**Work item**
In the material below, find the line with "ATOM 201 C C" and the line with "ATOM 235 C CA", then output both and every line between them exactly, omitting pictures.

####

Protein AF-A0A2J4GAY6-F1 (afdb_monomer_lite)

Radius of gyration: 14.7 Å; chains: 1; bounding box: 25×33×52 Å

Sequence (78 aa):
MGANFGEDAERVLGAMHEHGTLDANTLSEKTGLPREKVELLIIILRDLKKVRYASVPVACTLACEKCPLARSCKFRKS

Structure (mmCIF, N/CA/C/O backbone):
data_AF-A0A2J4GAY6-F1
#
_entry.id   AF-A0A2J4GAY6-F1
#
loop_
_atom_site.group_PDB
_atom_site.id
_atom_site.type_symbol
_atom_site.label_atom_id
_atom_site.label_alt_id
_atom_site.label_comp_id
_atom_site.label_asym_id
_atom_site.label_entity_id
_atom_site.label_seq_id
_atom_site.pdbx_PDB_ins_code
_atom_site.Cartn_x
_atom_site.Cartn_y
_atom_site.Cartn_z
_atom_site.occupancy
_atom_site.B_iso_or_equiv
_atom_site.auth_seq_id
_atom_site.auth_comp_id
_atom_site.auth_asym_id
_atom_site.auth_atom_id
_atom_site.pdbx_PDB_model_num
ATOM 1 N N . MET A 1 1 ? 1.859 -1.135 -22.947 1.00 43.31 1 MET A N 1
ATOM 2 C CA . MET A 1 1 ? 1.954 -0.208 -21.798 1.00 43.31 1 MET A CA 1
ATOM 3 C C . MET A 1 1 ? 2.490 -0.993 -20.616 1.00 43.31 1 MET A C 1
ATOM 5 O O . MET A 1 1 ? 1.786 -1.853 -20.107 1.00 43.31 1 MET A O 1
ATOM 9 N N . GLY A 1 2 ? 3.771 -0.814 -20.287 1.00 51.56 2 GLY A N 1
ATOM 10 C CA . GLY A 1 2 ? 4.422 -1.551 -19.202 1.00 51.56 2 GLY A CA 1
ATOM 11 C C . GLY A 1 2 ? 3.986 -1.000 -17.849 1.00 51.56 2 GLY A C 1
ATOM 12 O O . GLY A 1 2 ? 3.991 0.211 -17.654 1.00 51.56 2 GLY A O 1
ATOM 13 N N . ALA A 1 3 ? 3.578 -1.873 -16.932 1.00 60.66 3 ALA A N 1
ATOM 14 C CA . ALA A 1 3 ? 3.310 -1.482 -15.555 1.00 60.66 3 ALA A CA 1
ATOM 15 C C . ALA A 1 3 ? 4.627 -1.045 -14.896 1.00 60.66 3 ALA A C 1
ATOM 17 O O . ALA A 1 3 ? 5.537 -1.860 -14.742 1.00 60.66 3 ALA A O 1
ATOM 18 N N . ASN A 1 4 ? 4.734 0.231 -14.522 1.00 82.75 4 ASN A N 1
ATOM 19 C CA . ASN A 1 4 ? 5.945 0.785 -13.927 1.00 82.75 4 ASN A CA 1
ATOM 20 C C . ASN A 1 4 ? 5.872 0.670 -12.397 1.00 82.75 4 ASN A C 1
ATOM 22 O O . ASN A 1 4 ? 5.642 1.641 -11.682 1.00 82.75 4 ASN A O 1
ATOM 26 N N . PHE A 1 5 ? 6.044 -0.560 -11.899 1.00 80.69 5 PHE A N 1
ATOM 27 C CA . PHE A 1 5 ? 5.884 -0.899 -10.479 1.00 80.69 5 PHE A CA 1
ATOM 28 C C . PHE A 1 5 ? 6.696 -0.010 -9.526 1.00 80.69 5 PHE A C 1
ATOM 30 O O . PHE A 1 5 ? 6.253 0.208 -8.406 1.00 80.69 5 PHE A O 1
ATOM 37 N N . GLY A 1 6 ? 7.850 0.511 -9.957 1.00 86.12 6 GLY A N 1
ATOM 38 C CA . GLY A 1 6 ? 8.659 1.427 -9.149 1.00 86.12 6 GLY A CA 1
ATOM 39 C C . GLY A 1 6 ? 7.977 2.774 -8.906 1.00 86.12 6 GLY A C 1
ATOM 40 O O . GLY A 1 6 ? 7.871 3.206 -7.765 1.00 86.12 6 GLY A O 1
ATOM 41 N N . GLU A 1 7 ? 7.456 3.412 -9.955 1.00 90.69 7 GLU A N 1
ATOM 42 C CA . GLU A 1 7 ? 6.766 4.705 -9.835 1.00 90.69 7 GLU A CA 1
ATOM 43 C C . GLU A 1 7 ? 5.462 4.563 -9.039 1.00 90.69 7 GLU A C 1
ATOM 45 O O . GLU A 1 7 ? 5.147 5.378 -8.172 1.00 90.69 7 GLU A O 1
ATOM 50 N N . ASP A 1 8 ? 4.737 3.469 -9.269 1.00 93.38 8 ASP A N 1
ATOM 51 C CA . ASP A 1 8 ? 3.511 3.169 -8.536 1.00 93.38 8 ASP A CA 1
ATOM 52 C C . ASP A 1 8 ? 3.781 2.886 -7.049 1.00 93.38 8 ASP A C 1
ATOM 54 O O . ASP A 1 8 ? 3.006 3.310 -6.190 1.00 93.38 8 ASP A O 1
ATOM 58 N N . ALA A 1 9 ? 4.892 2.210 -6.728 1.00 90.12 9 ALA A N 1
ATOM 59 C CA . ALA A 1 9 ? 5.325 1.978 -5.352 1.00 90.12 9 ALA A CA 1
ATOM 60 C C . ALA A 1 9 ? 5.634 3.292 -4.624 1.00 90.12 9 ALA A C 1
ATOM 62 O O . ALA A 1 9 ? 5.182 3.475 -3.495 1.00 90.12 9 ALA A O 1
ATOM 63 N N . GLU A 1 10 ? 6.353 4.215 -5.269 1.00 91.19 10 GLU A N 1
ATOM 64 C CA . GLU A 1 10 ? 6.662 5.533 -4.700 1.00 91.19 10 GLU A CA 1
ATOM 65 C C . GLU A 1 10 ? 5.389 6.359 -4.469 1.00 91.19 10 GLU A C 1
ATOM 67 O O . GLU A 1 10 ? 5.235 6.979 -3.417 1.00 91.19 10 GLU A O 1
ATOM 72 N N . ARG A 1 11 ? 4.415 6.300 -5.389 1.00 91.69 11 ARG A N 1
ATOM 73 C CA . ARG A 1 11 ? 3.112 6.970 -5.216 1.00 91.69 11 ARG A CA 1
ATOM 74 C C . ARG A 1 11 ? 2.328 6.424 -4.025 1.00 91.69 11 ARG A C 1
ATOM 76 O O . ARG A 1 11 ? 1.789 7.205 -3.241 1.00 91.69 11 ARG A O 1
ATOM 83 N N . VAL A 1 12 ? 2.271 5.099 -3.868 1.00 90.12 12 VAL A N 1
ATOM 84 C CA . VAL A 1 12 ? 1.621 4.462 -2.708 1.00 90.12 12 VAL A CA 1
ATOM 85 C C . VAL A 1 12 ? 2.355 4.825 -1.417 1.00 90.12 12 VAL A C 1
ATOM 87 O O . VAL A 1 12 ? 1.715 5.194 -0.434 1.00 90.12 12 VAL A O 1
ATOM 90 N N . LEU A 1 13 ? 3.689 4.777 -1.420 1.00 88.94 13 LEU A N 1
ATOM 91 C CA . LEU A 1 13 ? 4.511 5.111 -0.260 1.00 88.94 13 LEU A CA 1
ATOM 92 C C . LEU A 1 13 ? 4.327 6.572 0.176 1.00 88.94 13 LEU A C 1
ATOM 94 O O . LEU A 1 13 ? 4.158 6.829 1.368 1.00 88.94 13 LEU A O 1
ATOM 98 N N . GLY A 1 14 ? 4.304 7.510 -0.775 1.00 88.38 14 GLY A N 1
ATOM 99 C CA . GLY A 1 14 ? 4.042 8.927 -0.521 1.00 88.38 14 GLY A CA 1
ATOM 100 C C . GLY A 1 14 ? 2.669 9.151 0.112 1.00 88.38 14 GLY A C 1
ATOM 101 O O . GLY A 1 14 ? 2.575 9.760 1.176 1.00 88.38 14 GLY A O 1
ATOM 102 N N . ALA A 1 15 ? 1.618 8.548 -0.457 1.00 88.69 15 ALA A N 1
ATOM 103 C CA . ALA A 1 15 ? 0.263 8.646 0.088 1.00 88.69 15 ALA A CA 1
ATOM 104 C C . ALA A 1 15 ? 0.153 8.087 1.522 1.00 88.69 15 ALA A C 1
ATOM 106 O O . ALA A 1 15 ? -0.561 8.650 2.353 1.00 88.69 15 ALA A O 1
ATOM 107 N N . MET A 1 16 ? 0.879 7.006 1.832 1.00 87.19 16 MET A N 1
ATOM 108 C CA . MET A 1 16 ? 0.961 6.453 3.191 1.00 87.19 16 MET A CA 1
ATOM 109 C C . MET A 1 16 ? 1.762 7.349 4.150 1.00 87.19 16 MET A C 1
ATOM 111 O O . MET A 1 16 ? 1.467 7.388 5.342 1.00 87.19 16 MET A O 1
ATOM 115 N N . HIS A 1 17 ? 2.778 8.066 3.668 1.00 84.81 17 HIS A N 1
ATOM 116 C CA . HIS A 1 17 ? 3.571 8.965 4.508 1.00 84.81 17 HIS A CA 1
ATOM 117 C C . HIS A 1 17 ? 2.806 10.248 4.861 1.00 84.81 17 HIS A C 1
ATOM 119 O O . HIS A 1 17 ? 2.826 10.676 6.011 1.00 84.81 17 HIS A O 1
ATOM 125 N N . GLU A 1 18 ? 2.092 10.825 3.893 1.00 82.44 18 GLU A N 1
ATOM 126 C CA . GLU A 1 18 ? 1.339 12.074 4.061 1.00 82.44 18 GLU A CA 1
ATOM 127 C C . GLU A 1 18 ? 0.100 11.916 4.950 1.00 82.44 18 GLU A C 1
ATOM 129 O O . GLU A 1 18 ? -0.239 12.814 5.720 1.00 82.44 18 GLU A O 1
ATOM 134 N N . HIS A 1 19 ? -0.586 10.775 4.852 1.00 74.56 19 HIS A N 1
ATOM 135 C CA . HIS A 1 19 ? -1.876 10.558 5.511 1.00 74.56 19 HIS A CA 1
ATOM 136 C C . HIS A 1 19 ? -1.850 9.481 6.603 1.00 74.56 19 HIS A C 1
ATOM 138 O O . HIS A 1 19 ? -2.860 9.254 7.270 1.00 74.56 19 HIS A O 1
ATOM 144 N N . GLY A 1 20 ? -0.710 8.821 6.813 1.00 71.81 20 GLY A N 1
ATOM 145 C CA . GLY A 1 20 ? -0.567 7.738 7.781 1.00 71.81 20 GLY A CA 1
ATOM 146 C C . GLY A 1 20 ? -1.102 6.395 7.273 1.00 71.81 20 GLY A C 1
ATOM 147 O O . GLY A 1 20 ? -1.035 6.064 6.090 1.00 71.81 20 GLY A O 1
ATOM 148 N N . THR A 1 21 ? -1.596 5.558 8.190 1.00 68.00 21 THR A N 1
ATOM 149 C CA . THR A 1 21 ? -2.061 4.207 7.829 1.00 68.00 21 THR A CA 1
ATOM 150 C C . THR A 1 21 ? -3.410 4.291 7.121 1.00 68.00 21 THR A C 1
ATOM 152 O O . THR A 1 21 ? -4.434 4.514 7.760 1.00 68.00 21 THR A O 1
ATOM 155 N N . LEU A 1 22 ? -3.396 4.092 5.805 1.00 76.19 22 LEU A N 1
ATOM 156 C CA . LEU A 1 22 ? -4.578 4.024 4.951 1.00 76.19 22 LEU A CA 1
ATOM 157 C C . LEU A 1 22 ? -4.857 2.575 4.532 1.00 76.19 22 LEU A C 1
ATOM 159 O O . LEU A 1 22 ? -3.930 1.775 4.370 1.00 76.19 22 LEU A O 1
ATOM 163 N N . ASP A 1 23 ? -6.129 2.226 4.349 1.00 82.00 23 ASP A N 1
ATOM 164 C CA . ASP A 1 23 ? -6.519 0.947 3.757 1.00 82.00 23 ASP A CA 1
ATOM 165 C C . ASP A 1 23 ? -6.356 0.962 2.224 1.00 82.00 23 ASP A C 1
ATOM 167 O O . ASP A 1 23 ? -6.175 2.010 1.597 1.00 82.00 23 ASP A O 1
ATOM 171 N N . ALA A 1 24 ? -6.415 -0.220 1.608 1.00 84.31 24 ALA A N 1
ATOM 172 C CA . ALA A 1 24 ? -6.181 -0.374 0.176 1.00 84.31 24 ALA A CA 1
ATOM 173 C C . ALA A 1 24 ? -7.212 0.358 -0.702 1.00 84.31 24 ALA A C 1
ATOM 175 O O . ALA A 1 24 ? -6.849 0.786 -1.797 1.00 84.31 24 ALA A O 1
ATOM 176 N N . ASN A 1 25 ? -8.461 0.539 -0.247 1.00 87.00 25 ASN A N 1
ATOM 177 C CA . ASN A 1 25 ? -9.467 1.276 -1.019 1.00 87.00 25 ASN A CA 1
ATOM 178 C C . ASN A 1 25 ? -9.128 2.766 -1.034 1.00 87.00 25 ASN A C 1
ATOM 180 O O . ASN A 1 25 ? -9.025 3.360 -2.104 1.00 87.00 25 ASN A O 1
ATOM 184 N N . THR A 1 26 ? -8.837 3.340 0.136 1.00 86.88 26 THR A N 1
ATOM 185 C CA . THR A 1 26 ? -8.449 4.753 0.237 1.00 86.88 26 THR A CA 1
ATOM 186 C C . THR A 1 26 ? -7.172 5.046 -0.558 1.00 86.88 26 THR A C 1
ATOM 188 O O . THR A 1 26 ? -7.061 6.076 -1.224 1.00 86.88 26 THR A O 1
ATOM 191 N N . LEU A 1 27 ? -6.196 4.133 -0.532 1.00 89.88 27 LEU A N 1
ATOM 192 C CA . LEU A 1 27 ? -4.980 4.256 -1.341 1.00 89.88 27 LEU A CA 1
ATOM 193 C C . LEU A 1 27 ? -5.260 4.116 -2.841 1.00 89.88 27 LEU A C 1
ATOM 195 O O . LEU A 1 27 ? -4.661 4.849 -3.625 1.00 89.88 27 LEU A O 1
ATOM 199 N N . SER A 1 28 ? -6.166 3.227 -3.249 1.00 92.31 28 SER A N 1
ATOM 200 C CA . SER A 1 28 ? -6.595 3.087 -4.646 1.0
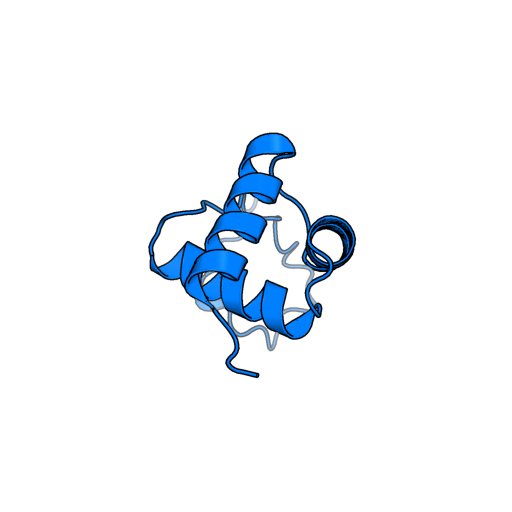0 92.31 28 SER A CA 1
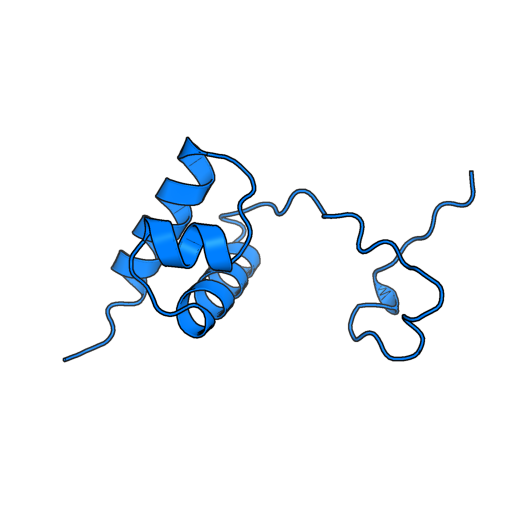ATOM 201 C C . SER A 1 28 ? -7.222 4.378 -5.168 1.00 92.31 28 SER A C 1
ATOM 203 O O . SER A 1 28 ? -6.793 4.880 -6.206 1.00 92.31 28 SER A O 1
ATOM 205 N N . GLU A 1 29 ? -8.136 4.984 -4.409 1.00 92.31 29 GLU A N 1
ATOM 206 C CA . GLU A 1 29 ? -8.769 6.256 -4.774 1.00 92.31 29 GLU A CA 1
ATOM 207 C C . GLU A 1 29 ? -7.751 7.398 -4.874 1.00 92.31 29 GLU A C 1
ATOM 209 O O . GLU A 1 29 ? -7.741 8.145 -5.852 1.00 92.31 29 GLU A O 1
ATOM 214 N N . LYS A 1 30 ? -6.840 7.509 -3.899 1.00 90.38 30 LYS A N 1
ATOM 215 C CA . LYS A 1 30 ? -5.820 8.570 -3.874 1.00 90.38 30 LYS A CA 1
ATOM 216 C C . LYS A 1 30 ? -4.775 8.431 -4.975 1.00 90.38 30 LYS A C 1
ATOM 218 O O . LYS A 1 30 ? -4.323 9.428 -5.529 1.00 90.38 30 LYS A O 1
ATOM 223 N N . THR A 1 31 ? -4.351 7.205 -5.267 1.00 90.62 31 THR A N 1
ATOM 224 C CA . THR A 1 31 ? -3.295 6.945 -6.254 1.00 90.62 31 THR A CA 1
ATOM 225 C C . THR A 1 31 ? -3.851 6.696 -7.655 1.00 90.62 31 THR A C 1
ATOM 227 O O . THR A 1 31 ? -3.087 6.648 -8.615 1.00 90.62 31 THR A O 1
ATOM 230 N N . GLY A 1 32 ? -5.165 6.531 -7.819 1.00 93.25 32 GLY A N 1
ATOM 231 C CA . GLY A 1 32 ? -5.771 6.132 -9.092 1.00 93.25 32 GLY A CA 1
ATOM 232 C C . GLY A 1 32 ? -5.287 4.764 -9.592 1.00 93.25 32 GLY A C 1
ATOM 233 O O . GLY A 1 32 ? -5.406 4.462 -10.779 1.00 93.25 32 GLY A O 1
ATOM 234 N N . LEU A 1 33 ? -4.686 3.954 -8.716 1.00 92.31 33 LEU A N 1
ATOM 235 C CA . LEU A 1 33 ? -4.207 2.616 -9.038 1.00 92.31 33 LEU A CA 1
ATOM 236 C C . LEU A 1 33 ? -5.297 1.588 -8.732 1.00 92.31 33 LEU A C 1
ATOM 238 O O . LEU A 1 33 ? -6.003 1.744 -7.735 1.00 92.31 33 LEU A O 1
ATOM 242 N N . PRO A 1 34 ? -5.408 0.501 -9.518 1.00 93.75 34 PRO A N 1
ATOM 243 C CA . PRO A 1 34 ? -6.308 -0.601 -9.198 1.00 93.75 34 PRO A CA 1
ATOM 244 C C . PRO A 1 34 ? -6.030 -1.155 -7.802 1.00 93.75 34 PRO A C 1
ATOM 246 O O . PRO A 1 34 ? -4.869 -1.308 -7.408 1.00 93.75 34 PRO A O 1
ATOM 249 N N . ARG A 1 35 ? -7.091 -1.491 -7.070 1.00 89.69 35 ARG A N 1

####

**Answer**
ATOM 201 C C . SER A 1 28 ? -7.222 4.378 -5.168 1.00 92.31 28 SER A C 1
ATOM 203 O O . SER A 1 28 ? -6.793 4.880 -6.206 1.00 92.31 28 SER A O 1
ATOM 205 N N . GLU A 1 29 ? -8.136 4.984 -4.409 1.00 92.31 29 GLU A N 1
ATOM 206 C CA . GLU A 1 29 ? -8.769 6.256 -4.774 1.00 92.31 29 GLU A CA 1
ATOM 207 C C . GLU A 1 29 ? -7.751 7.398 -4.874 1.00 92.31 29 GLU A C 1
ATOM 209 O O . GLU A 1 29 ? -7.741 8.145 -5.852 1.00 92.31 29 GLU A O 1
ATOM 214 N N . LYS A 1 30 ? -6.840 7.509 -3.899 1.00 90.38 30 LYS A N 1
ATOM 215 C CA . LYS A 1 30 ? -5.820 8.570 -3.874 1.00 90.38 30 LYS A CA 1
ATOM 216 C C . LYS A 1 30 ? -4.775 8.431 -4.975 1.00 90.38 30 LYS A C 1
ATOM 218 O O . LYS A 1 30 ? -4.323 9.428 -5.529 1.00 90.38 30 LYS A O 1
ATOM 223 N N . THR A 1 31 ? -4.351 7.205 -5.267 1.00 90.62 31 THR A N 1
ATOM 224 C CA . THR A 1 31 ? -3.295 6.945 -6.254 1.00 90.62 31 THR A CA 1
ATOM 225 C C . THR A 1 31 ? -3.851 6.696 -7.655 1.00 90.62 31 THR A C 1
ATOM 227 O O . THR A 1 31 ? -3.087 6.648 -8.615 1.00 90.62 31 THR A O 1
ATOM 230 N N . GLY A 1 32 ? -5.165 6.531 -7.819 1.00 93.25 32 GLY A N 1
ATOM 231 C CA . GLY A 1 32 ? -5.771 6.132 -9.092 1.00 93.25 32 GLY A CA 1
ATOM 232 C C . GLY A 1 32 ? -5.287 4.764 -9.592 1.00 93.25 32 GLY A C 1
ATOM 233 O O . GLY A 1 32 ? -5.406 4.462 -10.779 1.00 93.25 32 GLY A O 1
ATOM 234 N N . LEU A 1 33 ? -4.686 3.954 -8.716 1.00 92.31 33 LEU A N 1
ATOM 235 C CA . LEU A 1 33 ? -4.207 2.616 -9.038 1.00 92.31 33 LEU A CA 1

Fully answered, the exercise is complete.